*** Opening Data listing ***

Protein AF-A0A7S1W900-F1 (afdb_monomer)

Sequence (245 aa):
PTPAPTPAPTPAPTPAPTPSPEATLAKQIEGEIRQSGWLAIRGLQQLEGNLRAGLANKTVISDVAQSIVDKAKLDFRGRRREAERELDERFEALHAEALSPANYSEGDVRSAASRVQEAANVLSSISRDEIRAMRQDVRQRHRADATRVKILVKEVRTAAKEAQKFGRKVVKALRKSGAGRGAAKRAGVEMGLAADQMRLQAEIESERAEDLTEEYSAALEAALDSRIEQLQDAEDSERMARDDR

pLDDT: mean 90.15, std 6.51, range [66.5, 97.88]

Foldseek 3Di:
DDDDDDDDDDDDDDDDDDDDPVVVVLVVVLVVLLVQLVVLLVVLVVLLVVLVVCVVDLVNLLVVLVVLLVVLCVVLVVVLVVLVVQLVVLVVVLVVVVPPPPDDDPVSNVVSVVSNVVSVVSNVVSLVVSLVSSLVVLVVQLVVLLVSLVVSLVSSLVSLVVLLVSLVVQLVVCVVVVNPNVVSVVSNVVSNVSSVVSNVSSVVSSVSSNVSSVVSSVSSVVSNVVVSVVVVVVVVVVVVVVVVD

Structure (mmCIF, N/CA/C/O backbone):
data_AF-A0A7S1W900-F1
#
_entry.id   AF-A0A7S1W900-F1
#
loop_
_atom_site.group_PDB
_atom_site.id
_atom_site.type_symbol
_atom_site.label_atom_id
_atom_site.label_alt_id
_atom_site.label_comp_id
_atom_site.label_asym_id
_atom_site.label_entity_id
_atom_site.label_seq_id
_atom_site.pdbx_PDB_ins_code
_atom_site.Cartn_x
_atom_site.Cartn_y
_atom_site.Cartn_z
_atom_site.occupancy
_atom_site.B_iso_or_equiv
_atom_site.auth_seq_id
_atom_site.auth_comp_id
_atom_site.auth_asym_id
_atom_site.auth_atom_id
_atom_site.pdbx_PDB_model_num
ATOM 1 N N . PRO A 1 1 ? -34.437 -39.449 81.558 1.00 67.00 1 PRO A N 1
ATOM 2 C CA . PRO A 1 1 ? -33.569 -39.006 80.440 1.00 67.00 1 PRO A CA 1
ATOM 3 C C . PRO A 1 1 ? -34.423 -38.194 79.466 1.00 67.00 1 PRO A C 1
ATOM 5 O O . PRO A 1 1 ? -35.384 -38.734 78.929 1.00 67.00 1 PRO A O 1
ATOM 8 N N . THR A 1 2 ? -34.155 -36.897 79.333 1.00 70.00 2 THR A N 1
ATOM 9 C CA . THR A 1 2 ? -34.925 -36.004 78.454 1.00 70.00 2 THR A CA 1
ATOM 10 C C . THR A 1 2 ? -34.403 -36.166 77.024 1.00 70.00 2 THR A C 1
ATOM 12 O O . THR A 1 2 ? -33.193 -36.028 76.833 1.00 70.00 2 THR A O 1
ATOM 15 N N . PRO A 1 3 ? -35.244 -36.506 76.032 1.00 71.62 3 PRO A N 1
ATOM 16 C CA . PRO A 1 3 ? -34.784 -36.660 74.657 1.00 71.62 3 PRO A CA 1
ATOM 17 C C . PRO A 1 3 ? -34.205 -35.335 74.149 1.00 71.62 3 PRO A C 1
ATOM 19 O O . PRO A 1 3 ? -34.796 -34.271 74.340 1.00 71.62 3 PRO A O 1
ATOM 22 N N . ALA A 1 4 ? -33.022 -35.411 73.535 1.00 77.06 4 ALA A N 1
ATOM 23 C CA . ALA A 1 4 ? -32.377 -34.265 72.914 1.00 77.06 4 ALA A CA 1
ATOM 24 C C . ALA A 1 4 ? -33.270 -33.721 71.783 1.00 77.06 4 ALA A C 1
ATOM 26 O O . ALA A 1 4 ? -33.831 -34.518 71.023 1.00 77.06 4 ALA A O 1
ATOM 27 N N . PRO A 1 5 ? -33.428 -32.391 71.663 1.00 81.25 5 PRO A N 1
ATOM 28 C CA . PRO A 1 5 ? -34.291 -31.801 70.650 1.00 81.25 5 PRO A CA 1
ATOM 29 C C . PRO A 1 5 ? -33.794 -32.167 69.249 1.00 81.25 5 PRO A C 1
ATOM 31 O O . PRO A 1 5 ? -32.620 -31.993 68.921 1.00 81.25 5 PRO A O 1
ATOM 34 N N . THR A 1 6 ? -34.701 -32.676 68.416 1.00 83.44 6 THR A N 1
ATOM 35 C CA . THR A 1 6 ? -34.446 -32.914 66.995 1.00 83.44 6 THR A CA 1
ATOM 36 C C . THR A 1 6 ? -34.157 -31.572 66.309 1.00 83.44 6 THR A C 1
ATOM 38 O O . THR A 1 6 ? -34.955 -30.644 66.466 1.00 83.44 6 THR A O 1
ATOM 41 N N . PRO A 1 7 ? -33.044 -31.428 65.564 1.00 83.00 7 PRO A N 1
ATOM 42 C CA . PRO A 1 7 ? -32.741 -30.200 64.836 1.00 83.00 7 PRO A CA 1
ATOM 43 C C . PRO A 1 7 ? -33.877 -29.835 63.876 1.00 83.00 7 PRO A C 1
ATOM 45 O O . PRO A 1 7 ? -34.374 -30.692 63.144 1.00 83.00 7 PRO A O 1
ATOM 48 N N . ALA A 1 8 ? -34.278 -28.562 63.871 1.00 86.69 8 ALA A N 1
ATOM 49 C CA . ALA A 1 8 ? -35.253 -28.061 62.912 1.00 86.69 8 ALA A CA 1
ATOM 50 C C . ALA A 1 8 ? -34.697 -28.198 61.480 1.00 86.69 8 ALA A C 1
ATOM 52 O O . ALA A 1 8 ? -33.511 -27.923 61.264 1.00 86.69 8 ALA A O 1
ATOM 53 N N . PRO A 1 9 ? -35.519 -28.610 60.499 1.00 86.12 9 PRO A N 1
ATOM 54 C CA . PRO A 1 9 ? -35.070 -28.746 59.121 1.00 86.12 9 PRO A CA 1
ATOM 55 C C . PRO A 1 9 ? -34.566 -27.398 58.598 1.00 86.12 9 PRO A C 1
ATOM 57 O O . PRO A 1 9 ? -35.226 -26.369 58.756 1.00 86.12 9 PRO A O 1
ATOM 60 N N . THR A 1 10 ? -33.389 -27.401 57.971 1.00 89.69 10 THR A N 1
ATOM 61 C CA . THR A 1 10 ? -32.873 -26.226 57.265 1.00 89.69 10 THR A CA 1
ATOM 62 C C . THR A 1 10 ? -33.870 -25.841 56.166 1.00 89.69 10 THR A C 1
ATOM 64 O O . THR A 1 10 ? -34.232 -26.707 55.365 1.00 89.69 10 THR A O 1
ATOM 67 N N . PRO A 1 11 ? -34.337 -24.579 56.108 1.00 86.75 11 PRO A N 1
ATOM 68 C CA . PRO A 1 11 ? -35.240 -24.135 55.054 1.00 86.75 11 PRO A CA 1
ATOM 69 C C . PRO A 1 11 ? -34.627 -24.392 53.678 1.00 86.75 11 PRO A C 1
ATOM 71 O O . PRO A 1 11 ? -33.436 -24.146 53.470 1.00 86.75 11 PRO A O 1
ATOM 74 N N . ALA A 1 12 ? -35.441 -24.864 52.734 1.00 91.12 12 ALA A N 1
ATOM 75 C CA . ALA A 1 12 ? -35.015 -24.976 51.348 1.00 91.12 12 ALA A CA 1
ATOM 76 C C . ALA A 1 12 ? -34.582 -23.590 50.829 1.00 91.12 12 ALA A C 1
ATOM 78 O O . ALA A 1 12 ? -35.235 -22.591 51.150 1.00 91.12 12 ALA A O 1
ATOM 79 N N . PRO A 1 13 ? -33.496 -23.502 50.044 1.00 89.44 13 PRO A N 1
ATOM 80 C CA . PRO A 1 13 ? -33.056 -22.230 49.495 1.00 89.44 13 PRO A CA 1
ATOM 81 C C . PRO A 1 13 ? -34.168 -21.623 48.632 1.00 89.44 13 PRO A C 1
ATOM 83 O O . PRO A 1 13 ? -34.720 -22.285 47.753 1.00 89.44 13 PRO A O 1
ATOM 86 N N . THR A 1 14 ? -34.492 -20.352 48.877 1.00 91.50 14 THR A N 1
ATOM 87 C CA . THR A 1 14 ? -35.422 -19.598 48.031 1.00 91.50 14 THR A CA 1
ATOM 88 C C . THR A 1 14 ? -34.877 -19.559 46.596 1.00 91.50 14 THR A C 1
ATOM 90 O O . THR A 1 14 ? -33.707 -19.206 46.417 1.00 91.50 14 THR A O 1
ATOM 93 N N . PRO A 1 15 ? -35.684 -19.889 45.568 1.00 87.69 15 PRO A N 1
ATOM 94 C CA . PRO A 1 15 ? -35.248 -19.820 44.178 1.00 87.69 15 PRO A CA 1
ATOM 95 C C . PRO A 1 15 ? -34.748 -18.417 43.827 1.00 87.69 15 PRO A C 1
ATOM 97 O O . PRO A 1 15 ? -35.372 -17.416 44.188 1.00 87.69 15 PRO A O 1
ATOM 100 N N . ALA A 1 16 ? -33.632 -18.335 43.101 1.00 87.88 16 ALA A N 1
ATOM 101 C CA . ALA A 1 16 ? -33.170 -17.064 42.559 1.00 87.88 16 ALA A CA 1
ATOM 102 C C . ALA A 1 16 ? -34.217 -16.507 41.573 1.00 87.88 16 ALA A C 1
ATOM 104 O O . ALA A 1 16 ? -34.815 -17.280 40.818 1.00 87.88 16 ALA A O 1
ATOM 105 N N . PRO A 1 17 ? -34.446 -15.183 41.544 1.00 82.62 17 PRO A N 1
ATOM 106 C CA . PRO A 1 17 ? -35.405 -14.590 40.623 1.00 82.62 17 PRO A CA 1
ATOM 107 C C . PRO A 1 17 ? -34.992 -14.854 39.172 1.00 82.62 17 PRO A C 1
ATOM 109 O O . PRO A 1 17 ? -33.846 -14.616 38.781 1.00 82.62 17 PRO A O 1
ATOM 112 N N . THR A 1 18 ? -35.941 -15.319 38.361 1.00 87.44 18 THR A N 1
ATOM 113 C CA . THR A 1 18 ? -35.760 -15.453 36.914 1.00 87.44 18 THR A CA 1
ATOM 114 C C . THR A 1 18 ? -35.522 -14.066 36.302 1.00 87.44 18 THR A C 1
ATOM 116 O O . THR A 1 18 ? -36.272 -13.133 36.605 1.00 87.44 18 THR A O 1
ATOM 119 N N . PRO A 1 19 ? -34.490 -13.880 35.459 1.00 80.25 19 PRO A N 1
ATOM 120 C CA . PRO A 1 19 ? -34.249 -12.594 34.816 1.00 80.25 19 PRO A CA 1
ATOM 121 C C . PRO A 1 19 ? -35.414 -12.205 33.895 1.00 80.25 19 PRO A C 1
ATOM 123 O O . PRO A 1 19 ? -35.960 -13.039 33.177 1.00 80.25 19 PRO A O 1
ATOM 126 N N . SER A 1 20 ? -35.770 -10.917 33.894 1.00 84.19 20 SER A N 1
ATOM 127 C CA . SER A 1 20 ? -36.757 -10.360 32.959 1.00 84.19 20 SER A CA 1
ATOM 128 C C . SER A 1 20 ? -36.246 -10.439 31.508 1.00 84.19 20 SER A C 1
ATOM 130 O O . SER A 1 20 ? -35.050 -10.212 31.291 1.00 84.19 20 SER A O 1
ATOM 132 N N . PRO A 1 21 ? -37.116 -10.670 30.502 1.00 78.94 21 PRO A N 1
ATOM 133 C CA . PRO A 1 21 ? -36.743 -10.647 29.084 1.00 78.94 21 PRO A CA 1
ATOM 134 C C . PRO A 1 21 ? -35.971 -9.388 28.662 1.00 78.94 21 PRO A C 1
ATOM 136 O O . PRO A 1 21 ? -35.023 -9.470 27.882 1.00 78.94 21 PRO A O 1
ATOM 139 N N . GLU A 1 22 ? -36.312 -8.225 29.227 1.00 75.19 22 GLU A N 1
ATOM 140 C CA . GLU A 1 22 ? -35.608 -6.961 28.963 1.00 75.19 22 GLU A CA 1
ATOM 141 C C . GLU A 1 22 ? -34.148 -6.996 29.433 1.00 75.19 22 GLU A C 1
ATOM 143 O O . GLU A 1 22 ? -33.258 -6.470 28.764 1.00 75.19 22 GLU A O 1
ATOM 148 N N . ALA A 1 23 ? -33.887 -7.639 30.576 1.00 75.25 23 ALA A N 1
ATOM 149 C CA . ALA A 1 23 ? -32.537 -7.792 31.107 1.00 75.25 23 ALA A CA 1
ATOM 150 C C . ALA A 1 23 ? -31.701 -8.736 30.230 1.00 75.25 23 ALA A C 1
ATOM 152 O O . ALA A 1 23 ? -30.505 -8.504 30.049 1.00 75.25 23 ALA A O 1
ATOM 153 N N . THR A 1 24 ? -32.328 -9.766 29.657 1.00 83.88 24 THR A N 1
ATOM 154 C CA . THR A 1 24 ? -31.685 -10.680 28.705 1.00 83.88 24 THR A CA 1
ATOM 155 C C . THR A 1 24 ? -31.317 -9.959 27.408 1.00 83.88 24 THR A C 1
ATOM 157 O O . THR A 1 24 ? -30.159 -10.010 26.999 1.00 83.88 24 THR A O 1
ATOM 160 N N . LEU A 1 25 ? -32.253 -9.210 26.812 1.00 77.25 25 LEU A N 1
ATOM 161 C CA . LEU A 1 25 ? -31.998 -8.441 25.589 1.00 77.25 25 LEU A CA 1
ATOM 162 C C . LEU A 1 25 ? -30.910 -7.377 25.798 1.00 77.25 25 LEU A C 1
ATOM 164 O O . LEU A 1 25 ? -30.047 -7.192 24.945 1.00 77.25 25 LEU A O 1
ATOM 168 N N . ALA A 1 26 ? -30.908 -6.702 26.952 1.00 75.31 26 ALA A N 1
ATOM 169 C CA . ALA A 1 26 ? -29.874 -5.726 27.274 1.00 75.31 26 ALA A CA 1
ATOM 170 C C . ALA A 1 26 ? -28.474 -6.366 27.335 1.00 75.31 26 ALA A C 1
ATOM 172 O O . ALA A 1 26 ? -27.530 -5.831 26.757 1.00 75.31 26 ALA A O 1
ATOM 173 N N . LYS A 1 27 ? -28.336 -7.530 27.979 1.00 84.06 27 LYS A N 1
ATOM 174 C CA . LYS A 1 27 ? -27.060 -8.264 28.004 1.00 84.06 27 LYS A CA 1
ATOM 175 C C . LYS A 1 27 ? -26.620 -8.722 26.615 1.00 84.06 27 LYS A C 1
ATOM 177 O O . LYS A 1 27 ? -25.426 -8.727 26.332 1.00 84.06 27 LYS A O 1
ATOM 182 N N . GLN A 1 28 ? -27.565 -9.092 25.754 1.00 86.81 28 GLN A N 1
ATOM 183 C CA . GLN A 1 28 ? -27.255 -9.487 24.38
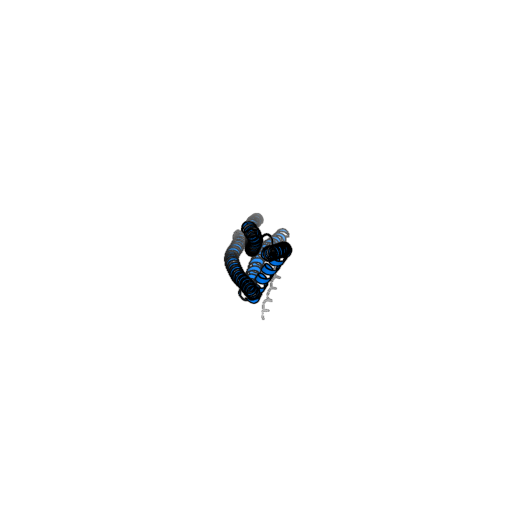4 1.00 86.81 28 GLN A CA 1
ATOM 184 C C . GLN A 1 28 ? -26.713 -8.304 23.568 1.00 86.81 28 GLN A C 1
ATOM 186 O O . GLN A 1 28 ? -25.628 -8.409 23.003 1.00 86.81 28 GLN A O 1
ATOM 191 N N . ILE A 1 29 ? -27.401 -7.157 23.589 1.00 78.94 29 ILE A N 1
ATOM 192 C CA . ILE A 1 29 ? -26.955 -5.939 22.888 1.00 78.94 29 ILE A CA 1
ATOM 193 C C . ILE A 1 29 ? -25.596 -5.462 23.428 1.00 78.94 29 ILE A C 1
ATOM 195 O O . ILE A 1 29 ? -24.733 -5.041 22.661 1.00 78.94 29 ILE A O 1
ATOM 199 N N . GLU A 1 30 ? -25.373 -5.545 24.744 1.00 81.44 30 GLU A N 1
ATOM 200 C CA . GLU A 1 30 ? -24.059 -5.291 25.350 1.00 81.44 30 GLU A CA 1
ATOM 201 C C . GLU A 1 30 ? -22.972 -6.191 24.759 1.00 81.44 30 GLU A C 1
ATOM 203 O O . GLU A 1 30 ? -21.899 -5.701 24.397 1.00 81.44 30 GLU A O 1
ATOM 208 N N . GLY A 1 31 ? -23.249 -7.494 24.672 1.00 87.50 31 GLY A N 1
ATOM 209 C CA . GLY A 1 31 ? -22.343 -8.477 24.092 1.00 87.50 31 GLY A CA 1
ATOM 210 C C . GLY A 1 31 ? -21.997 -8.147 22.643 1.00 87.50 31 GLY A C 1
ATOM 211 O O . GLY A 1 31 ? -20.819 -8.104 22.303 1.00 87.50 31 GLY A O 1
ATOM 212 N N . GLU A 1 32 ? -23.000 -7.828 21.825 1.00 86.25 32 GLU A N 1
ATOM 213 C CA . GLU A 1 32 ? -22.837 -7.493 20.405 1.00 86.25 32 GLU A CA 1
ATOM 214 C C . GLU A 1 32 ? -21.998 -6.222 20.197 1.00 86.25 32 GLU A C 1
ATOM 216 O O . GLU A 1 32 ? -21.042 -6.233 19.418 1.00 86.25 32 GLU A O 1
ATOM 221 N N . ILE A 1 33 ? -22.283 -5.143 20.939 1.00 80.81 33 ILE A N 1
ATOM 222 C CA . ILE A 1 33 ? -21.513 -3.892 20.842 1.00 80.81 33 ILE A CA 1
ATOM 223 C C . ILE A 1 33 ? -20.058 -4.124 21.262 1.00 80.81 33 ILE A C 1
ATOM 225 O O . ILE A 1 33 ? -19.132 -3.665 20.586 1.00 80.81 33 ILE A O 1
ATOM 229 N N . ARG A 1 34 ? -19.837 -4.844 22.372 1.00 84.94 34 ARG A N 1
ATOM 230 C CA . ARG A 1 34 ? -18.475 -5.156 22.818 1.00 84.94 34 ARG A CA 1
ATOM 231 C C . ARG A 1 34 ? -17.745 -6.007 21.791 1.00 84.94 34 ARG A C 1
ATOM 233 O O . ARG A 1 34 ? -16.595 -5.714 21.477 1.00 84.94 34 ARG A O 1
ATOM 240 N N . GLN A 1 35 ? -18.406 -7.031 21.267 1.00 89.75 35 GLN A N 1
ATOM 241 C CA . GLN A 1 35 ? -17.838 -7.922 20.268 1.00 89.75 35 GLN A CA 1
ATOM 242 C C . GLN A 1 35 ? -17.445 -7.158 19.001 1.00 89.75 35 GLN A C 1
ATOM 244 O O . GLN A 1 35 ? -16.332 -7.346 18.522 1.00 89.75 35 GLN A O 1
ATOM 249 N N . SER A 1 36 ? -18.295 -6.258 18.500 1.00 83.81 36 SER A N 1
ATOM 250 C CA . SER A 1 36 ? -17.981 -5.425 17.332 1.00 83.81 36 SER A CA 1
ATOM 251 C C . SER A 1 36 ? -16.737 -4.554 17.558 1.00 83.81 36 SER A C 1
ATOM 253 O O . SER A 1 36 ? -15.822 -4.574 16.735 1.00 83.81 36 SER A O 1
ATOM 255 N N . GLY A 1 37 ? -16.638 -3.869 18.705 1.00 81.00 37 GLY A N 1
ATOM 256 C CA . GLY A 1 37 ? -15.454 -3.069 19.044 1.00 81.00 37 GLY A CA 1
ATOM 257 C C . GLY A 1 37 ? -14.169 -3.901 19.124 1.00 81.00 37 GLY A C 1
ATOM 258 O O . GLY A 1 37 ? -13.145 -3.520 18.559 1.00 81.00 37 GLY A O 1
ATOM 259 N N . TRP A 1 38 ? -14.227 -5.070 19.768 1.00 89.19 38 TRP A N 1
ATOM 260 C CA . TRP A 1 38 ? -13.081 -5.979 19.875 1.00 89.19 38 TRP A CA 1
ATOM 261 C C . TRP A 1 38 ? -12.681 -6.618 18.541 1.00 89.19 38 TRP A C 1
ATOM 263 O O . TRP A 1 38 ? -11.497 -6.871 18.324 1.00 89.19 38 TRP A O 1
ATOM 273 N N . LEU A 1 39 ? -13.631 -6.864 17.635 1.00 90.06 39 LEU A N 1
ATOM 274 C CA . LEU A 1 39 ? -13.332 -7.356 16.288 1.00 90.06 39 LEU A CA 1
ATOM 275 C C . LEU A 1 39 ? -12.540 -6.327 15.474 1.00 90.06 39 LEU A C 1
ATOM 277 O O . LEU A 1 39 ? -11.573 -6.707 14.820 1.00 90.06 39 LEU A O 1
ATOM 281 N N . ALA A 1 40 ? -12.886 -5.041 15.561 1.00 83.31 40 ALA A N 1
ATOM 282 C CA . ALA A 1 40 ? -12.136 -3.987 14.878 1.00 83.31 40 ALA A CA 1
ATOM 283 C C . ALA A 1 40 ? -10.716 -3.808 15.459 1.00 83.31 40 ALA A C 1
ATOM 285 O O . ALA A 1 40 ? -9.762 -3.666 14.695 1.00 83.31 40 ALA A O 1
ATOM 286 N N . ILE A 1 41 ? -10.540 -3.925 16.786 1.00 87.44 41 ILE A N 1
ATOM 287 C CA . ILE A 1 41 ? -9.203 -3.965 17.422 1.00 87.44 41 ILE A CA 1
ATOM 288 C C . ILE A 1 41 ? -8.391 -5.166 16.912 1.00 87.44 41 ILE A C 1
ATOM 290 O O . ILE A 1 41 ? -7.233 -5.014 16.535 1.00 87.44 41 ILE A O 1
ATOM 294 N N . ARG A 1 42 ? -8.999 -6.357 16.826 1.00 92.81 42 ARG A N 1
ATOM 295 C CA . ARG A 1 42 ? -8.333 -7.540 16.257 1.00 92.81 42 ARG A CA 1
ATOM 296 C C . ARG A 1 42 ? -7.947 -7.328 14.789 1.00 92.81 42 ARG A C 1
ATOM 298 O O . ARG A 1 42 ? -6.903 -7.811 14.367 1.00 92.81 42 ARG A O 1
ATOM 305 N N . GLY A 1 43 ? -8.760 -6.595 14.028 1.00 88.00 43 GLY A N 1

*** Closing Data listing ***

■ **Activity**
Print exactly the lines of the listing above starting at the line containing "ATOM 24 C C" and ending at the line containing "ATOM 29 C C", both included.

■ **Output for this exercise**
ATOM 24 C C . ALA A 1 4 ? -33.270 -33.721 71.783 1.00 77.06 4 ALA A C 1
ATOM 26 O O . ALA A 1 4 ? -33.831 -34.518 71.023 1.00 77.06 4 ALA A O 1
ATOM 27 N N . PRO A 1 5 ? -33.428 -32.391 71.663 1.00 81.25 5 PRO A N 1
ATOM 28 C CA . PRO A 1 5 ? -34.291 -31.801 70.650 1.00 81.25 5 PRO A CA 1
ATOM 29 C C . PRO A 1 5 ? -33.794 -32.167 69.249 1.00 81.25 5 PRO A C 1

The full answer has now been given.